An ArraySlice still feels like an array. It has indices that don’t start at zero. It can escape freely. It doesn’t communicate borrowing semantics. And most importantly, it doesn’t integrate with Swift’s ownership model.
A Span is intentionally limited. You can subscript it, iterate it, and that’s mostly it. Those limitations are a feature, not a weakness. They make it easier for the compiler to reason about lifetimes and easier for humans to reason about correctness.
If you’ve ever had to explain to someone why slice[0] crashes because the slice’s start index isn’t zero, you already know why Span exists.
Real-World Usage: Parsing Binary Data
Let’s ground this in something concrete.
Imagine you’re parsing a binary header from a file or network packet. You don’t want to copy anything, and you definitely don’t want unsafe pointer arithmetic leaking everywhere.

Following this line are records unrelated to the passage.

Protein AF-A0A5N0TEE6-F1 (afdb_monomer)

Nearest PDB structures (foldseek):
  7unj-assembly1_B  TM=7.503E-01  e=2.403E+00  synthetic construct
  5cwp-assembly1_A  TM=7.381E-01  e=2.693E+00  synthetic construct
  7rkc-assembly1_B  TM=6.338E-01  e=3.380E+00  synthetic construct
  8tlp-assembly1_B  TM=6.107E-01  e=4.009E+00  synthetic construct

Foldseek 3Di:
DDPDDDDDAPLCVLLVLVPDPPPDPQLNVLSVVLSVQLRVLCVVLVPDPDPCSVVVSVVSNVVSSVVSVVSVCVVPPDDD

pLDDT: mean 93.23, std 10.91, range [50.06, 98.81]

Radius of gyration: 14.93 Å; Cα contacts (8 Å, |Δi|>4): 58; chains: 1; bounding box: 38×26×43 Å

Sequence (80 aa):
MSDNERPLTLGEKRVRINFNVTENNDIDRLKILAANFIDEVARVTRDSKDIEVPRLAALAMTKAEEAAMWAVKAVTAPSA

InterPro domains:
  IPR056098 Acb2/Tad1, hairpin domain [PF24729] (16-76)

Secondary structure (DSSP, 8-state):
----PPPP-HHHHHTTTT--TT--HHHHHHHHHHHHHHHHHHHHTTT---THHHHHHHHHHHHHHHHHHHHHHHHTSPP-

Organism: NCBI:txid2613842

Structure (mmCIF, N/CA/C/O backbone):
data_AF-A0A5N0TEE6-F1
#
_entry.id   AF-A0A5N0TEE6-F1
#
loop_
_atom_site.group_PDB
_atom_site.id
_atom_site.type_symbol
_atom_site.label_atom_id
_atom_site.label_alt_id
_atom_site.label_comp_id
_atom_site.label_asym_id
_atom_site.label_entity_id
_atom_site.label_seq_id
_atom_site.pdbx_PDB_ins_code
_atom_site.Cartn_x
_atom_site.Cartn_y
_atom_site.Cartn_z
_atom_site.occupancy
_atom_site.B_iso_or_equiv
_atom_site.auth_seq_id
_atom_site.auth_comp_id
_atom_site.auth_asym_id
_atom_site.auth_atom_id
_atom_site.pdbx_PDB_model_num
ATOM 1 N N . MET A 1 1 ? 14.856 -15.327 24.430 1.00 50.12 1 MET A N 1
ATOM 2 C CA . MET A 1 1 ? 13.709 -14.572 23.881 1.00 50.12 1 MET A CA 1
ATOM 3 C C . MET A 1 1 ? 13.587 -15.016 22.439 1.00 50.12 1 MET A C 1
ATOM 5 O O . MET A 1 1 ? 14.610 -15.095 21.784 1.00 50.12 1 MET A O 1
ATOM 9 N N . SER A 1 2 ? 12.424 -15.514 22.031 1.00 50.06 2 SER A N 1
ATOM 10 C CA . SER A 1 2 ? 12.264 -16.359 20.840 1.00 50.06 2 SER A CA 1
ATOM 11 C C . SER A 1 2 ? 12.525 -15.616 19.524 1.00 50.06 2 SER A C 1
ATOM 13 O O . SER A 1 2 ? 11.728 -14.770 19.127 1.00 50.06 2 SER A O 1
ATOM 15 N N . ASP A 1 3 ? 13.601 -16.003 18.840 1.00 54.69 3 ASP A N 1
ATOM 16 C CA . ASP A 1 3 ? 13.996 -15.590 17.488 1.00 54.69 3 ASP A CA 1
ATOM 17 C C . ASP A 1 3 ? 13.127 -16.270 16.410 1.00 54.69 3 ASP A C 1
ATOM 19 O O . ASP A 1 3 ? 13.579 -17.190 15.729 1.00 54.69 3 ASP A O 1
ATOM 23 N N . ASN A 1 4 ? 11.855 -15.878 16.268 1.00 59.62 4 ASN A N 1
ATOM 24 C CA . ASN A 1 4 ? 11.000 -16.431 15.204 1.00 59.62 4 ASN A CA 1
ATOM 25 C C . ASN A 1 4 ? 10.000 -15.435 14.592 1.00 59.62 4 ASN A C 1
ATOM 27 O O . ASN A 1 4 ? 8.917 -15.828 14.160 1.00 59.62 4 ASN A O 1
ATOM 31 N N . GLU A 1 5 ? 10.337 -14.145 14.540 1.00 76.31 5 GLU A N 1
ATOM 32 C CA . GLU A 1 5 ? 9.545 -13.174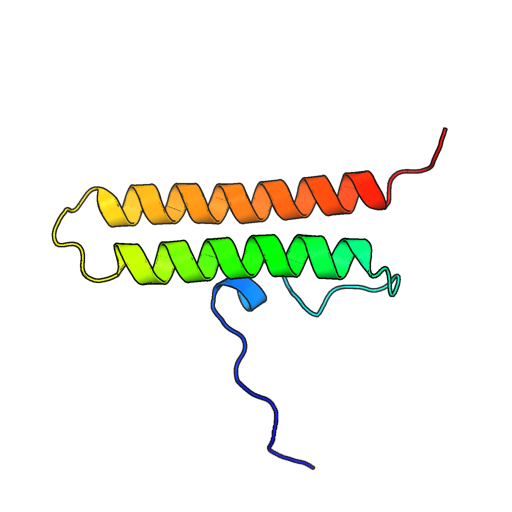 13.778 1.00 76.31 5 GLU A CA 1
ATOM 33 C C . GLU A 1 5 ? 10.099 -13.029 12.361 1.00 76.31 5 GLU A C 1
ATOM 35 O O . GLU A 1 5 ? 11.253 -12.653 12.148 1.00 76.31 5 GLU A O 1
ATOM 40 N N . ARG A 1 6 ? 9.260 -13.338 11.365 1.00 91.38 6 ARG A N 1
ATOM 41 C CA . ARG A 1 6 ? 9.605 -13.087 9.964 1.00 91.38 6 ARG A CA 1
ATOM 42 C C . ARG A 1 6 ? 9.823 -11.584 9.742 1.00 91.38 6 ARG A C 1
ATOM 44 O O . ARG A 1 6 ? 9.091 -10.771 10.313 1.00 91.38 6 ARG A O 1
ATOM 51 N N . PRO A 1 7 ? 10.751 -11.184 8.858 1.00 93.62 7 PRO A N 1
ATOM 52 C CA . PRO A 1 7 ? 10.857 -9.787 8.472 1.00 93.62 7 PRO A CA 1
ATOM 53 C C . PRO A 1 7 ? 9.566 -9.329 7.777 1.00 93.62 7 PRO A C 1
ATOM 55 O O . PRO A 1 7 ? 9.004 -10.044 6.943 1.00 93.62 7 PRO A O 1
ATOM 58 N N . LEU A 1 8 ? 9.116 -8.116 8.106 1.00 96.00 8 LEU A N 1
ATOM 59 C CA . LEU A 1 8 ? 7.998 -7.479 7.411 1.00 96.00 8 LEU A CA 1
ATOM 60 C C . LEU A 1 8 ? 8.352 -7.205 5.943 1.00 96.00 8 LEU A C 1
ATOM 62 O O . LEU A 1 8 ? 9.489 -6.810 5.631 1.00 96.00 8 LEU A O 1
ATOM 66 N N . THR A 1 9 ? 7.365 -7.355 5.063 1.00 97.94 9 THR A N 1
ATOM 67 C CA . THR A 1 9 ? 7.479 -7.011 3.640 1.00 97.94 9 THR A CA 1
ATOM 68 C C . THR A 1 9 ? 7.577 -5.494 3.429 1.00 97.94 9 THR A C 1
ATOM 70 O O . THR A 1 9 ? 7.503 -4.700 4.375 1.00 97.94 9 THR A O 1
ATOM 73 N N . LEU A 1 10 ? 7.786 -5.057 2.181 1.00 98.06 10 LEU A N 1
ATOM 74 C CA . LEU A 1 10 ? 7.823 -3.629 1.863 1.00 98.06 10 LEU A CA 1
ATOM 75 C C . LEU A 1 10 ? 6.454 -2.993 2.122 1.00 98.06 10 LEU A C 1
ATOM 77 O O . LEU A 1 10 ? 6.378 -1.954 2.779 1.00 98.06 10 LEU A O 1
ATOM 81 N N . GLY A 1 11 ? 5.390 -3.630 1.635 1.00 98.25 11 GLY A N 1
ATOM 82 C CA . GLY A 1 11 ? 4.013 -3.202 1.824 1.00 98.25 11 GLY A CA 1
ATOM 83 C C . GLY A 1 11 ? 3.650 -3.076 3.293 1.00 98.25 11 GLY A C 1
ATOM 84 O O . GLY A 1 11 ? 3.214 -2.010 3.725 1.00 98.25 11 GLY A O 1
ATOM 85 N N . GLU A 1 12 ? 3.921 -4.115 4.083 1.00 98.25 12 GLU A N 1
ATOM 86 C CA . GLU A 1 12 ? 3.634 -4.144 5.520 1.00 98.25 12 GLU A CA 1
ATOM 87 C C . GLU A 1 12 ? 4.327 -3.018 6.293 1.00 98.25 12 GLU A C 1
ATOM 89 O O . GLU A 1 12 ? 3.728 -2.401 7.181 1.00 98.25 12 GLU A O 1
ATOM 94 N N . LYS A 1 13 ? 5.579 -2.712 5.932 1.00 98.06 13 LYS A N 1
ATOM 95 C CA . LYS A 1 13 ? 6.321 -1.584 6.506 1.00 98.06 13 LYS A CA 1
ATOM 96 C C . LYS A 1 13 ? 5.684 -0.249 6.130 1.00 98.06 13 LYS A C 1
ATOM 98 O O . LYS A 1 13 ? 5.470 0.583 7.011 1.00 98.06 13 LYS A O 1
ATOM 103 N N . ARG A 1 14 ? 5.361 -0.045 4.848 1.00 98.19 14 ARG A N 1
ATOM 104 C CA . ARG A 1 14 ? 4.820 1.226 4.332 1.00 98.19 14 ARG A CA 1
ATOM 105 C C . ARG A 1 14 ? 3.448 1.554 4.922 1.00 98.19 14 ARG A C 1
ATOM 107 O O . ARG A 1 14 ? 3.215 2.691 5.317 1.00 98.19 14 ARG A O 1
ATOM 114 N N . VAL A 1 15 ? 2.584 0.555 5.110 1.00 97.62 15 VAL A N 1
ATOM 115 C CA . VAL A 1 15 ? 1.245 0.759 5.703 1.00 97.62 15 VAL A CA 1
ATOM 116 C C . VAL A 1 15 ? 1.214 0.666 7.233 1.00 97.62 15 VAL A C 1
ATOM 118 O O . VAL A 1 15 ? 0.142 0.769 7.833 1.00 97.62 15 VAL A O 1
ATOM 121 N N . ARG A 1 16 ? 2.372 0.463 7.882 1.00 96.44 16 ARG A N 1
ATOM 122 C CA . ARG A 1 16 ? 2.494 0.239 9.334 1.00 96.44 16 ARG A CA 1
ATOM 123 C C . ARG A 1 16 ? 1.516 -0.842 9.804 1.00 96.44 16 ARG A C 1
ATOM 125 O O . ARG A 1 16 ? 0.594 -0.559 10.578 1.00 96.44 16 ARG A O 1
ATOM 132 N N . ILE A 1 17 ? 1.695 -2.061 9.292 1.00 95.94 17 ILE A N 1
ATOM 133 C CA . ILE A 1 17 ? 0.737 -3.167 9.450 1.00 95.94 17 ILE A CA 1
ATOM 134 C C . ILE A 1 17 ? 0.347 -3.415 10.918 1.00 95.94 17 ILE A C 1
ATOM 136 O O . ILE A 1 17 ? -0.833 -3.530 11.213 1.00 95.94 17 ILE A O 1
ATOM 140 N N . ASN A 1 18 ? 1.301 -3.320 11.851 1.00 93.56 18 ASN A N 1
ATOM 141 C CA . ASN A 1 18 ? 1.079 -3.557 13.286 1.00 93.56 18 ASN A CA 1
ATOM 142 C C . ASN A 1 18 ? 0.439 -2.373 14.045 1.00 93.56 18 ASN A C 1
ATOM 144 O O . ASN A 1 18 ? 0.254 -2.441 15.256 1.00 93.56 18 ASN A O 1
ATOM 148 N N . PHE A 1 19 ? 0.133 -1.253 13.381 1.00 90.94 19 PHE A N 1
ATOM 149 C CA . PHE A 1 19 ? -0.460 -0.075 14.027 1.00 90.94 19 PHE A CA 1
ATOM 150 C C . PHE A 1 19 ? -1.999 -0.146 14.039 1.00 90.94 19 PHE A C 1
ATOM 152 O O . PHE A 1 19 ? -2.654 0.559 13.271 1.00 90.94 19 PHE A O 1
ATOM 159 N N . ASN A 1 20 ? -2.593 -0.998 14.873 1.00 87.62 20 ASN A N 1
ATOM 160 C CA . ASN A 1 20 ? -4.049 -1.083 15.059 1.00 87.62 20 ASN A CA 1
ATOM 161 C C . ASN A 1 20 ? -4.402 -1.012 16.552 1.00 87.62 20 ASN A C 1
ATOM 163 O O . ASN A 1 20 ? -4.599 -2.026 17.208 1.00 87.62 20 ASN A O 1
ATOM 167 N N . VAL A 1 21 ? -4.466 0.205 17.099 1.00 86.38 21 VAL A N 1
ATOM 168 C CA . VAL A 1 21 ? -4.747 0.428 18.533 1.00 86.38 21 VAL A CA 1
ATOM 169 C C . VAL A 1 21 ? -6.193 0.118 18.935 1.00 86.38 21 VAL A C 1
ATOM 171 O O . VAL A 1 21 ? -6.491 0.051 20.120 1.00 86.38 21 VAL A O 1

With Span, this becomes straightforward:
struct Header {
let version: UInt8
let flags: UInt8
let length: UInt16
}
func parseHeader(_ data: Span<UInt8>) -> Header? {
guard data.count >= 4 else { return nil }
let version = data[0]
let flags = data[1]
let length = UInt16(data[2]) << 8 | UInt16(data[3])
return Header(version: version, flags: flags, length: length)
}
At the call site:
buffer.withSpan { span in
if let header = parseHeader(span) {
print(header)
}
}
No copying. No unsafe pointers. No lifetime bugs. The compiler enforces that parseHeader cannot stash data anywhere.
This is exactly the kind of code Span was designed for.
Mutable Spans And Controlled Mutation
There is also MutableSpan, which does exactly what it sounds like: a mutable view into contiguous memory.
This is useful when you want to write into a buffer without reallocating it or exposing unsafe APIs.
For example:
func zeroOut(_ data: inout MutableSpan<UInt8>) {
for i in 0..<data.count {
data[i] = 0
}
}
And at the call site:
var buffer = [UInt8](repeating: 1, count: 1024)
buffer.withMutableSpan { span in
zeroOut(&span)
}
Again, the key point is scope. Mutation is allowed, but only while the borrow is active. Once the closure ends, the span is gone.
Why Span Fits Swift’S Direction
If you zoom out, Span makes a lot of sense in the broader context of where Swift is heading.
Swift is moving away from “trust me, this is probably fine” abstractions and toward explicit ownership, explicit borrowing, and predictable performance. Span fits that philosophy perfectly.
It doesn’t replace arrays. It doesn’t replace unsafe pointers. It sits between them, providing a safe, expressive middle ground that works with the compiler instead of around it.
It also makes Swift more competitive in domains where C and C++ historically dominated, not because they were nicer languages, but because they let you see and control memory. Span brings that control without abandoning safety.
When You Should Actually Use It
You don’t need Span everywhere. UI code, business logic, and most application-level Swift will never touch it, and that’s fine.
You should reach for Span when you are writing APIs that consume data without owning it, when performance matters, or when copying would be wasteful or misleading. If you find yourself writing functions that take arrays but never store them, Span is probably a better fit.
The moment you start thinking about lifetimes and memory access patterns, Span stops feeling like an advanced feature and starts feeling like the obvious tool.
Final Thoughts
Span is one of those features that quietly improves Swift without demanding attention. It doesn’t change how most people write code day to day, but it makes it possible to write better low-level Swift when you need to.
It gives you honesty in APIs, safety without ceremony, and performance without magic. That combination is rare, and it’s exactly why Span exists.
Once you start using it, it’s hard to go back to pretending arrays are always cheap.